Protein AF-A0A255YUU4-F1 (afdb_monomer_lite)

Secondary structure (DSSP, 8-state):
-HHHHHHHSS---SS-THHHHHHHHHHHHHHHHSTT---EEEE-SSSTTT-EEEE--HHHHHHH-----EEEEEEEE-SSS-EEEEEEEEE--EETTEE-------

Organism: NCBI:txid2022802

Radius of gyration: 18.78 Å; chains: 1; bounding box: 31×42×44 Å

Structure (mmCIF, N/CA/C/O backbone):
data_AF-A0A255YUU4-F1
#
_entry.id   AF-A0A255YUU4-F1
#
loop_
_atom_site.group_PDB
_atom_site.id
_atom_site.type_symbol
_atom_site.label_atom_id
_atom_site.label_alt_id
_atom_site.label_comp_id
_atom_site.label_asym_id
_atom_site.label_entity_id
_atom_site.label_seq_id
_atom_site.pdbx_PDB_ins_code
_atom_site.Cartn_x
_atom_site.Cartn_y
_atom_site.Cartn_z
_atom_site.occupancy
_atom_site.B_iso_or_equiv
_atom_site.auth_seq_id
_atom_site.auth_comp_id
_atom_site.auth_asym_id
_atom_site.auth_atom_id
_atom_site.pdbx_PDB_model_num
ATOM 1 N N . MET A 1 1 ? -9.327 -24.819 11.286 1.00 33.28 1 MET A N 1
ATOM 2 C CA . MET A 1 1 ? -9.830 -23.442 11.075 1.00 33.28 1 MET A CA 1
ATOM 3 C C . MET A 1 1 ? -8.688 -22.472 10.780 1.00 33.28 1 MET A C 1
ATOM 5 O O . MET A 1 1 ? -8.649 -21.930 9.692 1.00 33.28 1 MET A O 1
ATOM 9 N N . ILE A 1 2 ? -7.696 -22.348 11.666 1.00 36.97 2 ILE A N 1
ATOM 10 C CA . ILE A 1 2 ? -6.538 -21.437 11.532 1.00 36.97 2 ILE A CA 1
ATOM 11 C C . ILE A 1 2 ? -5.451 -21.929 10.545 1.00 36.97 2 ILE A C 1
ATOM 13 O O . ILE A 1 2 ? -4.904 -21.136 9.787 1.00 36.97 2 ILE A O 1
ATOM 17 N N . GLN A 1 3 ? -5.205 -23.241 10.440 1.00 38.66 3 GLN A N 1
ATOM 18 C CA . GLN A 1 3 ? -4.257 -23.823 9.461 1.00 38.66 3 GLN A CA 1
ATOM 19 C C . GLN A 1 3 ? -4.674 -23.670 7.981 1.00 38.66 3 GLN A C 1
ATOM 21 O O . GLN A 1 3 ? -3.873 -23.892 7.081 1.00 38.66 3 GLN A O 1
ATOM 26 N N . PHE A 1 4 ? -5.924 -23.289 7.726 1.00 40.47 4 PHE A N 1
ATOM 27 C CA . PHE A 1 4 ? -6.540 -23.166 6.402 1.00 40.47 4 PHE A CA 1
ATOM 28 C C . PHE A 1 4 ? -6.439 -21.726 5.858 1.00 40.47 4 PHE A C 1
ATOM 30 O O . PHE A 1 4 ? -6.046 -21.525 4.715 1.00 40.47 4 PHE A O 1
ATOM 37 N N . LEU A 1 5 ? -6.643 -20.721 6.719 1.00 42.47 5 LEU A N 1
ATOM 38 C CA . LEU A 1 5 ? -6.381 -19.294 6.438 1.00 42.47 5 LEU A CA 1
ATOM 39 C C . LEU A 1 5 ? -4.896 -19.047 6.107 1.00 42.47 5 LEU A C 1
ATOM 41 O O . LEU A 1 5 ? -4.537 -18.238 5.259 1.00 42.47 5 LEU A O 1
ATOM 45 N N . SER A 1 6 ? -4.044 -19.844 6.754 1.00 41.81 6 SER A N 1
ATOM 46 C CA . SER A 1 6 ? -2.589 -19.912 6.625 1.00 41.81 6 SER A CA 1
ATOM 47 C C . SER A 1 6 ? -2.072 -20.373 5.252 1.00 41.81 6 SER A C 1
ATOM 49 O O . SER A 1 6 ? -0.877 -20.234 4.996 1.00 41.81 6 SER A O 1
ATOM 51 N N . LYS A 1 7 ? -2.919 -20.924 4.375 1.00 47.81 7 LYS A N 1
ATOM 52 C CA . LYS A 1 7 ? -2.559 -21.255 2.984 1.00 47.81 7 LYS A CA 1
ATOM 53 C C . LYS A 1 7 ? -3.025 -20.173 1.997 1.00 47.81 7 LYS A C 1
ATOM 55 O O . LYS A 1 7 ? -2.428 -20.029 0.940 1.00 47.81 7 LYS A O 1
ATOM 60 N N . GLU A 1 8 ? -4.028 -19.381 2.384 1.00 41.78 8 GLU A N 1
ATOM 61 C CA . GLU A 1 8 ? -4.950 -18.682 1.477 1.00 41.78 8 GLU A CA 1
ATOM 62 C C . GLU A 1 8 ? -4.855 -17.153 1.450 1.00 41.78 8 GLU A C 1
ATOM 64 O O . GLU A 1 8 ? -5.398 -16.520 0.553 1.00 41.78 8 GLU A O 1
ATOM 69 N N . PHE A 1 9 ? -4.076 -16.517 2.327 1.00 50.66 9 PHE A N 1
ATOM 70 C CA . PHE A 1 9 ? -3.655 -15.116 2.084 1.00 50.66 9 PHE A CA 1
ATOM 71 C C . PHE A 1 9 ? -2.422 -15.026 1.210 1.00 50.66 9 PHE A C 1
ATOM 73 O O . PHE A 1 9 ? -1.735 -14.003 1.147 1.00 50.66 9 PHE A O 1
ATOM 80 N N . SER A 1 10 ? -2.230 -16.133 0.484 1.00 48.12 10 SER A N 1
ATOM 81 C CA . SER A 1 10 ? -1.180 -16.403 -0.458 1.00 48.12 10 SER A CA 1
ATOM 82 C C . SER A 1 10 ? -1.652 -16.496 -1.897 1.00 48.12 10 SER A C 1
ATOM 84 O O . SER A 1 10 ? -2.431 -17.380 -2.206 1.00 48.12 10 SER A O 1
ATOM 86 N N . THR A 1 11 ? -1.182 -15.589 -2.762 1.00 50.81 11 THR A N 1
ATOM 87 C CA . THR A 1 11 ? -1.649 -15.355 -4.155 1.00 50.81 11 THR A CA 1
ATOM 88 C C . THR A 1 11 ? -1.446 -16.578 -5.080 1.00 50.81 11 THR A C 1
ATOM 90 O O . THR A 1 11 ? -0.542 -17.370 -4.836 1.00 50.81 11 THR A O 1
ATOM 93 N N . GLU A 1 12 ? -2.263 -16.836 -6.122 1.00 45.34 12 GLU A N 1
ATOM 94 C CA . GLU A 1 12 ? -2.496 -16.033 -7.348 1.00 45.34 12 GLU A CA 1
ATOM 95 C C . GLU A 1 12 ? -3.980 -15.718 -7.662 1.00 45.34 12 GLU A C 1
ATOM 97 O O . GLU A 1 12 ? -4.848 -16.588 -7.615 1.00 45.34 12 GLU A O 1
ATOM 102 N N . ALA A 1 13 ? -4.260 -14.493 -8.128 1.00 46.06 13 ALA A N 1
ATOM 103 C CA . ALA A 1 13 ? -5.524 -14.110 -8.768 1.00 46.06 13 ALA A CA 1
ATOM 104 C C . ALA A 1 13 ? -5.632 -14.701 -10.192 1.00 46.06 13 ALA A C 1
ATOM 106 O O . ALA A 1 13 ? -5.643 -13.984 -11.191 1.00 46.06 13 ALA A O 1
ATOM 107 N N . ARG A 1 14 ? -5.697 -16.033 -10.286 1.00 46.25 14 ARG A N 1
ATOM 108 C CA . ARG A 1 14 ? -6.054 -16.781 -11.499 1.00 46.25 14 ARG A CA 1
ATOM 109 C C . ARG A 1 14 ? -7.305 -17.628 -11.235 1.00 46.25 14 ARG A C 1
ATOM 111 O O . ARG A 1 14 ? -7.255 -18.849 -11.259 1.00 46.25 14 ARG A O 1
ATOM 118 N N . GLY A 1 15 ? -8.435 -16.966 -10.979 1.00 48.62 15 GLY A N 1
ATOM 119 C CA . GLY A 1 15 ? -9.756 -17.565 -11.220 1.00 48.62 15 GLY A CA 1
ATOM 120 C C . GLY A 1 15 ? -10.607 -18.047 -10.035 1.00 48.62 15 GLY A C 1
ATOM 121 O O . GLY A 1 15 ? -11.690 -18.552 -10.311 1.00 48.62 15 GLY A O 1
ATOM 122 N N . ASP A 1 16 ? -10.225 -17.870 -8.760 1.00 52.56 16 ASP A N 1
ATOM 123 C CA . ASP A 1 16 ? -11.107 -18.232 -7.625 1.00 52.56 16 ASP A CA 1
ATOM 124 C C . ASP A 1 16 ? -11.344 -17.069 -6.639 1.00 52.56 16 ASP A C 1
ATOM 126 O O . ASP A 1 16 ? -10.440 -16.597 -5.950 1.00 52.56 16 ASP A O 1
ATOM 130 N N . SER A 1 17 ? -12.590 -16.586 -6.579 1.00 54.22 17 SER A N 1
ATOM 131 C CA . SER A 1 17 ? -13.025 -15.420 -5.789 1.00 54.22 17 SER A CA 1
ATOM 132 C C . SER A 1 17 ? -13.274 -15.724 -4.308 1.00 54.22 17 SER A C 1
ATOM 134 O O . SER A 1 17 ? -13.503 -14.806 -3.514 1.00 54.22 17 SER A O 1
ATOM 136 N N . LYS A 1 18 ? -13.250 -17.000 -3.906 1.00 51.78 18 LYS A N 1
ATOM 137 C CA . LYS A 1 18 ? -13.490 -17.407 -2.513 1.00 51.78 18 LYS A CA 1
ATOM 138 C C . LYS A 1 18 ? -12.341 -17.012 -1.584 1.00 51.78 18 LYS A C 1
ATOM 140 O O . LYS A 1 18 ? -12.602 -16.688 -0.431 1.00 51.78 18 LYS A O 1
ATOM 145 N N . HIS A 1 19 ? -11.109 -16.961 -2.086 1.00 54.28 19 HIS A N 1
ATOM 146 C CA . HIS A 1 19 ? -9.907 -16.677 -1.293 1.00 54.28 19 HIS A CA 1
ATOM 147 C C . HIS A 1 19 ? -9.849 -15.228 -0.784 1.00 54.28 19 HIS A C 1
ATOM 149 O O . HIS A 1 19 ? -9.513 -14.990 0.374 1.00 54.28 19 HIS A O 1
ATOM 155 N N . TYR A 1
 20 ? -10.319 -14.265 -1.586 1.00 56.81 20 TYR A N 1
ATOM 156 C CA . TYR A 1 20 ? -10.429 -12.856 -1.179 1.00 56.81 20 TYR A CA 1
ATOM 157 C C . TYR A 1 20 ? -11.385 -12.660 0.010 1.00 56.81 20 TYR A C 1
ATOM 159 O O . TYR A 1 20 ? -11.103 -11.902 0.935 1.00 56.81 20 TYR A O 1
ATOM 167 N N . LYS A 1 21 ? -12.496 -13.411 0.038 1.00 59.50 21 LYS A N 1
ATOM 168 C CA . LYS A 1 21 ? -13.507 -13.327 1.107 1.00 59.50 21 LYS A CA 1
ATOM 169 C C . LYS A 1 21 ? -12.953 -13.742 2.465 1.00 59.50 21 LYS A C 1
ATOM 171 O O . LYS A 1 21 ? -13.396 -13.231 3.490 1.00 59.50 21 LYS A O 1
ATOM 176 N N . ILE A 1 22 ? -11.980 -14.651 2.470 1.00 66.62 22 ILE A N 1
__________________________________________________
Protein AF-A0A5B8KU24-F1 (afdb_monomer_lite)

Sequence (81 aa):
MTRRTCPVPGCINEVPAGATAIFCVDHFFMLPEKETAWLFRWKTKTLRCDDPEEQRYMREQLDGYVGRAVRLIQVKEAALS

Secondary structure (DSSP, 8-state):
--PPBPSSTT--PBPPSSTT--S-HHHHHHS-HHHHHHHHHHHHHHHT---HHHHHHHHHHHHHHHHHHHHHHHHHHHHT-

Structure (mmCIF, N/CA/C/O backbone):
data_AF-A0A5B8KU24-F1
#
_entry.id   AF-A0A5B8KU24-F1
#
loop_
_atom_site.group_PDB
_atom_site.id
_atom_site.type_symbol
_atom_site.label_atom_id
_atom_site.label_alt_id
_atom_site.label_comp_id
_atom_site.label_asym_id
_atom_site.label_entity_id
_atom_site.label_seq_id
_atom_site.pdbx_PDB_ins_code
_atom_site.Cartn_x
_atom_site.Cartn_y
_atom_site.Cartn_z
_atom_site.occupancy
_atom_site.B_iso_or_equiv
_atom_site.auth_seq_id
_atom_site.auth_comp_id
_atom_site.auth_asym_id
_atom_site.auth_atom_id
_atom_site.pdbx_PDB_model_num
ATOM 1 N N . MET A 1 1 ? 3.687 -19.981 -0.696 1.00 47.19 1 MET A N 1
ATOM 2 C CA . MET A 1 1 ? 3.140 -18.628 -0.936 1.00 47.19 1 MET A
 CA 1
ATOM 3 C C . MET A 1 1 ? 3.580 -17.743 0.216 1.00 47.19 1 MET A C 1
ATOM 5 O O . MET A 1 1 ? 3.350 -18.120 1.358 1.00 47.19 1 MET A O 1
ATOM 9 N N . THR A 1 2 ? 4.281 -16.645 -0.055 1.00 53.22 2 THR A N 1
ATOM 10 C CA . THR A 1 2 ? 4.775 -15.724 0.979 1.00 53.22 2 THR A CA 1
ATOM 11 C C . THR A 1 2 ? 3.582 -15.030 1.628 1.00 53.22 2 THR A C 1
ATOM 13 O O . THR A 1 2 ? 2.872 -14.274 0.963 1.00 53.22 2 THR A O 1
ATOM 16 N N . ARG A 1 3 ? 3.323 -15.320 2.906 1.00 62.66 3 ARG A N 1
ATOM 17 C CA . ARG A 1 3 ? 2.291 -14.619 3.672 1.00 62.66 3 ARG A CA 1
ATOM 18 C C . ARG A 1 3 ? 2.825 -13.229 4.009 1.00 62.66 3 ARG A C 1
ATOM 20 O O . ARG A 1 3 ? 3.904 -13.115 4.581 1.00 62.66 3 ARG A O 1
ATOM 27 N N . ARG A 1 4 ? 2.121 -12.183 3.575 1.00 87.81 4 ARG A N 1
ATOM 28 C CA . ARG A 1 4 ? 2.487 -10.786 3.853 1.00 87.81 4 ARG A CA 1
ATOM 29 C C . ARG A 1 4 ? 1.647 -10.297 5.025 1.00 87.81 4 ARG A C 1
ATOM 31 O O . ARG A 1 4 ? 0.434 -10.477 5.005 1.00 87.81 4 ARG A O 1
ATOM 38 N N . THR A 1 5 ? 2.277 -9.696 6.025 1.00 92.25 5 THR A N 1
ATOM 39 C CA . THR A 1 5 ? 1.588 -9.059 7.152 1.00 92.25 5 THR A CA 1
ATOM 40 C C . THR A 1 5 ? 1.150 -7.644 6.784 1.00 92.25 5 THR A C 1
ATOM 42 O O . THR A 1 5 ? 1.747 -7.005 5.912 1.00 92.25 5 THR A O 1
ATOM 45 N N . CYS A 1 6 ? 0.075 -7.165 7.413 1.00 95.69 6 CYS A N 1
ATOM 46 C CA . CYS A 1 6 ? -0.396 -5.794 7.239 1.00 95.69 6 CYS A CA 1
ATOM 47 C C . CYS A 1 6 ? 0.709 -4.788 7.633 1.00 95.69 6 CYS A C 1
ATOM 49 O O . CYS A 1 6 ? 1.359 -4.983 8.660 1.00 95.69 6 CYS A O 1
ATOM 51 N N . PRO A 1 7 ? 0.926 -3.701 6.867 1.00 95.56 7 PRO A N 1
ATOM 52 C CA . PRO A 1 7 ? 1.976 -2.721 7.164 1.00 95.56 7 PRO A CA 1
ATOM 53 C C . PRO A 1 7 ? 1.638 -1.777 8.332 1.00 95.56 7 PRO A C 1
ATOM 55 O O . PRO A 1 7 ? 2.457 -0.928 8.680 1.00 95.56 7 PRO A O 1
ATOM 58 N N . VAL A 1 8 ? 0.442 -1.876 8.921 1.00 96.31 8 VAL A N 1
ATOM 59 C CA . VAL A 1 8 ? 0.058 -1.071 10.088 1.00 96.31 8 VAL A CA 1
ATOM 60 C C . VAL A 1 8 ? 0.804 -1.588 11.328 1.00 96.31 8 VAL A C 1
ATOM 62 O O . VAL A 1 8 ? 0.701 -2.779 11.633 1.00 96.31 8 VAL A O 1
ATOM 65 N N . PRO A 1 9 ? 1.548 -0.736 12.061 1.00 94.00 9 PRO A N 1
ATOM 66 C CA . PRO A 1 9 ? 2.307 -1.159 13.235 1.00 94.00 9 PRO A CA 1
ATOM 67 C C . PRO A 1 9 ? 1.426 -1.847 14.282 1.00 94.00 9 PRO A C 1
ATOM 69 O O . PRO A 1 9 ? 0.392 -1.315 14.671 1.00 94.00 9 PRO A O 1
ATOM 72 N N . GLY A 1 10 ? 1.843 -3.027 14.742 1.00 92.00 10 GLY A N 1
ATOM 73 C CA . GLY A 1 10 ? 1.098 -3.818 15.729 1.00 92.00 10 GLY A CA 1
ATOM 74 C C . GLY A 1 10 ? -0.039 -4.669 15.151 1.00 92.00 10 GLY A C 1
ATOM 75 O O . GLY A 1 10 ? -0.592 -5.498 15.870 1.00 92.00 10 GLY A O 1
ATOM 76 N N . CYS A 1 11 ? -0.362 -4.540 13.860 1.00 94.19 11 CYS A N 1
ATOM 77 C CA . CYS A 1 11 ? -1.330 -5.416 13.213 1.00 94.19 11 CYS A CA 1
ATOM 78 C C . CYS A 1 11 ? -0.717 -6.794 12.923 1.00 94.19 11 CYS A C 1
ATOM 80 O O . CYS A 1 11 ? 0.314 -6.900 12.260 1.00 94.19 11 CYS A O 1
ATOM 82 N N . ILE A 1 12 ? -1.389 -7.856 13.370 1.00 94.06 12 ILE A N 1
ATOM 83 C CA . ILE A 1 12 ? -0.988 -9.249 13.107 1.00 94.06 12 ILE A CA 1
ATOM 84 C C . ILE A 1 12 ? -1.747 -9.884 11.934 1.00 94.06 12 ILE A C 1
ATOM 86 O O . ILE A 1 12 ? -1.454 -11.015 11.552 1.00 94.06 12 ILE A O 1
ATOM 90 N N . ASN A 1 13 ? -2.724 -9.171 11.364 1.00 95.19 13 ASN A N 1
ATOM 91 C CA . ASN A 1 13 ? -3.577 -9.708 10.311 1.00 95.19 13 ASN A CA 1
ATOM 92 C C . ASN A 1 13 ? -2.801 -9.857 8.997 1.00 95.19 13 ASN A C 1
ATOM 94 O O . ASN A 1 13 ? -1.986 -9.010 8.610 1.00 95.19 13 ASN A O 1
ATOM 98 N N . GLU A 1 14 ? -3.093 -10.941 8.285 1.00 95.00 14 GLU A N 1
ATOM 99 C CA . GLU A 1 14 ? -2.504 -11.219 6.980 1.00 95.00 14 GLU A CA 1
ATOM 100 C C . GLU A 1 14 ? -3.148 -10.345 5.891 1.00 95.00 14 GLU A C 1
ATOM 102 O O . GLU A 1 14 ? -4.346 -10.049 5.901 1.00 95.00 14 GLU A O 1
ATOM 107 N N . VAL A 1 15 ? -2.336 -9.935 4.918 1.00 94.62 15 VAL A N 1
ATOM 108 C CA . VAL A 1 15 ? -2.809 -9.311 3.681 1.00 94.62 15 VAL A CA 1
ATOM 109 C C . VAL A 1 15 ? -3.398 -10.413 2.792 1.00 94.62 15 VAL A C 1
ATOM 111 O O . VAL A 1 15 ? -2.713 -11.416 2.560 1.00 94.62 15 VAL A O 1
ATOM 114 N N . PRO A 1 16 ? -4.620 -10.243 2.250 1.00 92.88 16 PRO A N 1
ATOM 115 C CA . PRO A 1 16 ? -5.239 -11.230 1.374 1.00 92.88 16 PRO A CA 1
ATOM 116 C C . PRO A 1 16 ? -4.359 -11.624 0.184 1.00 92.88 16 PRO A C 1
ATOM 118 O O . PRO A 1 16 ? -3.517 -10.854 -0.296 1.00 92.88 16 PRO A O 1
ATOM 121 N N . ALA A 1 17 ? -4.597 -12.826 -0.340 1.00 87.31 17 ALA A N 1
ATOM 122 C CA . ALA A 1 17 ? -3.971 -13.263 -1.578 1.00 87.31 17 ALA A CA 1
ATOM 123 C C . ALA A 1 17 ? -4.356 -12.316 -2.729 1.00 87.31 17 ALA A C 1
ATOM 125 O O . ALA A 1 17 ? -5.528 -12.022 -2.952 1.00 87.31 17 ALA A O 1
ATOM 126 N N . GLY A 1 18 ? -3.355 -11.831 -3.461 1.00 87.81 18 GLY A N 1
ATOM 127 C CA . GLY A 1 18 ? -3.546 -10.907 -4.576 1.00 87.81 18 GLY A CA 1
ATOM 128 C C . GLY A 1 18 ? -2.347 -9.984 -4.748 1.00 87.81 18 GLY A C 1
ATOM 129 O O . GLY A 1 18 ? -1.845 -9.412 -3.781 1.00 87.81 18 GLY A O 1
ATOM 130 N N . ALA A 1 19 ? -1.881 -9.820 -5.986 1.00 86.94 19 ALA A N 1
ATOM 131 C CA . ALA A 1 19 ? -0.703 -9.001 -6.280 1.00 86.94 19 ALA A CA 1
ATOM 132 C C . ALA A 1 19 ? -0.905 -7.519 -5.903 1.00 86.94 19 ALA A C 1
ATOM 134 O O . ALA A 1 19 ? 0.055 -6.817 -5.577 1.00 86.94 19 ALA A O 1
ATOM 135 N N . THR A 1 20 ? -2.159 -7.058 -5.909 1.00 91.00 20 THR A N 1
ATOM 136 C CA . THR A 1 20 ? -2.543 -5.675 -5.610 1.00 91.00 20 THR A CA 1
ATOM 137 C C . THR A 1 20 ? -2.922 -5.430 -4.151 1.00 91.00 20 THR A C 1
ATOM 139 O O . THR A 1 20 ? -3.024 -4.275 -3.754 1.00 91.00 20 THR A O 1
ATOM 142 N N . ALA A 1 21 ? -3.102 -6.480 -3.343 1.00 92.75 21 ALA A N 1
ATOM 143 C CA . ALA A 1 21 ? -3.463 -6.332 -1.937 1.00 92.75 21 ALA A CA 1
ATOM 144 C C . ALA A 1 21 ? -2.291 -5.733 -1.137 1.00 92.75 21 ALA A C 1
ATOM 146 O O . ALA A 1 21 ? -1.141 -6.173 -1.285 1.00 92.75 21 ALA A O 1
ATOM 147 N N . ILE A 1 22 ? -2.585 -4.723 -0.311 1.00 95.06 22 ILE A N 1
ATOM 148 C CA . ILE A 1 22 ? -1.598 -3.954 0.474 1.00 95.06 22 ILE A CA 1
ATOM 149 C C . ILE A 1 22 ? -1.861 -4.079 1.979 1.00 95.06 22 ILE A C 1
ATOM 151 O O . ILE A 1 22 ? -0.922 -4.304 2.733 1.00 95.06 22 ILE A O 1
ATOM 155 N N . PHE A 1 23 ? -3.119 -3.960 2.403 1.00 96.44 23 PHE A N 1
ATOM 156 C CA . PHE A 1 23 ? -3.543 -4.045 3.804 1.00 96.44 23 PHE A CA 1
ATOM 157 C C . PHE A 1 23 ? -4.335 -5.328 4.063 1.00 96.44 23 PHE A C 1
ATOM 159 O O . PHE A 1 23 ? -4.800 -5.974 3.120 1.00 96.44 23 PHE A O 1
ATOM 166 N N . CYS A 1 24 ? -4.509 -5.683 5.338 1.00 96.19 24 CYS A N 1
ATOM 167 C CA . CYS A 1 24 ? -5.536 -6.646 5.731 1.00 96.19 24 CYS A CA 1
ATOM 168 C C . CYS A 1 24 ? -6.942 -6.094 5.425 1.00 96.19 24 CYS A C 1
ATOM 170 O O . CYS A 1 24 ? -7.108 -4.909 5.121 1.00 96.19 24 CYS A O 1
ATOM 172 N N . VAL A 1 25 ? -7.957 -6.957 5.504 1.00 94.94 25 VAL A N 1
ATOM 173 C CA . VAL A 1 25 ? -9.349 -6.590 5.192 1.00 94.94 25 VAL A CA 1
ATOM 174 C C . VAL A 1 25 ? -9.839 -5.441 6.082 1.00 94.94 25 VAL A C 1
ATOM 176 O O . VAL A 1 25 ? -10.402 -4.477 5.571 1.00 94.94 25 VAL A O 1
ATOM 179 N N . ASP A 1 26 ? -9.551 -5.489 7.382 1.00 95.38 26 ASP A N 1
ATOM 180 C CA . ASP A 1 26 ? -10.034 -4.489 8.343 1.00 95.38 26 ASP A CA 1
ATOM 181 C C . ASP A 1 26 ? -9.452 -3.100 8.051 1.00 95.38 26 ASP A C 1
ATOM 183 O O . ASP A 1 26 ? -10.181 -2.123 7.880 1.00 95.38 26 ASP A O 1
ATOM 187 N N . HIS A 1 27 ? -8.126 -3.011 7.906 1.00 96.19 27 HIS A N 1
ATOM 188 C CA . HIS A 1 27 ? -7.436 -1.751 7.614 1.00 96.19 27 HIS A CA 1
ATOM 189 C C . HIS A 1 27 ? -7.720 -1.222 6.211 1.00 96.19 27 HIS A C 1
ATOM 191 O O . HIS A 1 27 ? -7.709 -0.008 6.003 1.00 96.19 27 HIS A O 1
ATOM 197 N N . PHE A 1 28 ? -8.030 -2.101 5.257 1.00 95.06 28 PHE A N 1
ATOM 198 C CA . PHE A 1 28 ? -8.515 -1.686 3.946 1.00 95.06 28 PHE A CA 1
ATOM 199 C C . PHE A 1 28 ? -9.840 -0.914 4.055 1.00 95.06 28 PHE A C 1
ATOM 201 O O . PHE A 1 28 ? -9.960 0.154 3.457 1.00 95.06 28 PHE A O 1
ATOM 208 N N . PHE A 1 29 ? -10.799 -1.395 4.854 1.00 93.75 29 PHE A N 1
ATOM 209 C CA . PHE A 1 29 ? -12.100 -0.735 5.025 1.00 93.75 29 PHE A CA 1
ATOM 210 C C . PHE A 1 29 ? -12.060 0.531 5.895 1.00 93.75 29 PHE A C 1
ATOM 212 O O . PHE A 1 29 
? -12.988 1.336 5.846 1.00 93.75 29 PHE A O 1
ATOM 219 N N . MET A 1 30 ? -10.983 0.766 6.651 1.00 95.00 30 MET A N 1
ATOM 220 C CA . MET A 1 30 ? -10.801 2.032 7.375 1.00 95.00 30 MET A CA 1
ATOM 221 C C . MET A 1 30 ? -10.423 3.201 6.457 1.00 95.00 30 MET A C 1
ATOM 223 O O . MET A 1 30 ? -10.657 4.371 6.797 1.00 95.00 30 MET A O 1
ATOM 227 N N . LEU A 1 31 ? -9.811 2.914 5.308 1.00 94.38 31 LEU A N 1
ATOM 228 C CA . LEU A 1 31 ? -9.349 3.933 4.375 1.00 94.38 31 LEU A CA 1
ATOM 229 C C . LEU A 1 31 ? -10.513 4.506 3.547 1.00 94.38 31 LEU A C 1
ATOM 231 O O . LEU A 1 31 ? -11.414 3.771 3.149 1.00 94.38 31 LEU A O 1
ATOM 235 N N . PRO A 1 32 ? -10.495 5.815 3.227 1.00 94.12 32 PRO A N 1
__________________________________________________
* Task to complete
Reproduce exactly, and with no other material, the lines between those holding "ATOM 223 O O" and "ATOM 235 N N", inclusive.

* Reply to the task
ATOM 223 O O . MET A 1 30 ? -10.657 4.371 6.797 1.00 95.00 30 MET A O 1
ATOM 227 N N . LEU A 1 31 ? -9.811 2.914 5.308 1.00 94.38 31 LEU A N 1
ATOM 228 C CA . LEU A 1 31 ? -9.349 3.933 4.375 1.00 94.38 31 LEU A CA 1
ATOM 229 C C . LEU A 1 31 ? -10.513 4.506 3.547 1.00 94.38 31 LEU A C 1
ATOM 231 O O . LEU A 1 31 ? -11.414 3.771 3.149 1.00 94.38 31 LEU A O 1
ATOM 235 N N . PRO A 1 32 ? -10.495 5.815 3.227 1.00 94.12 32 PRO A N 1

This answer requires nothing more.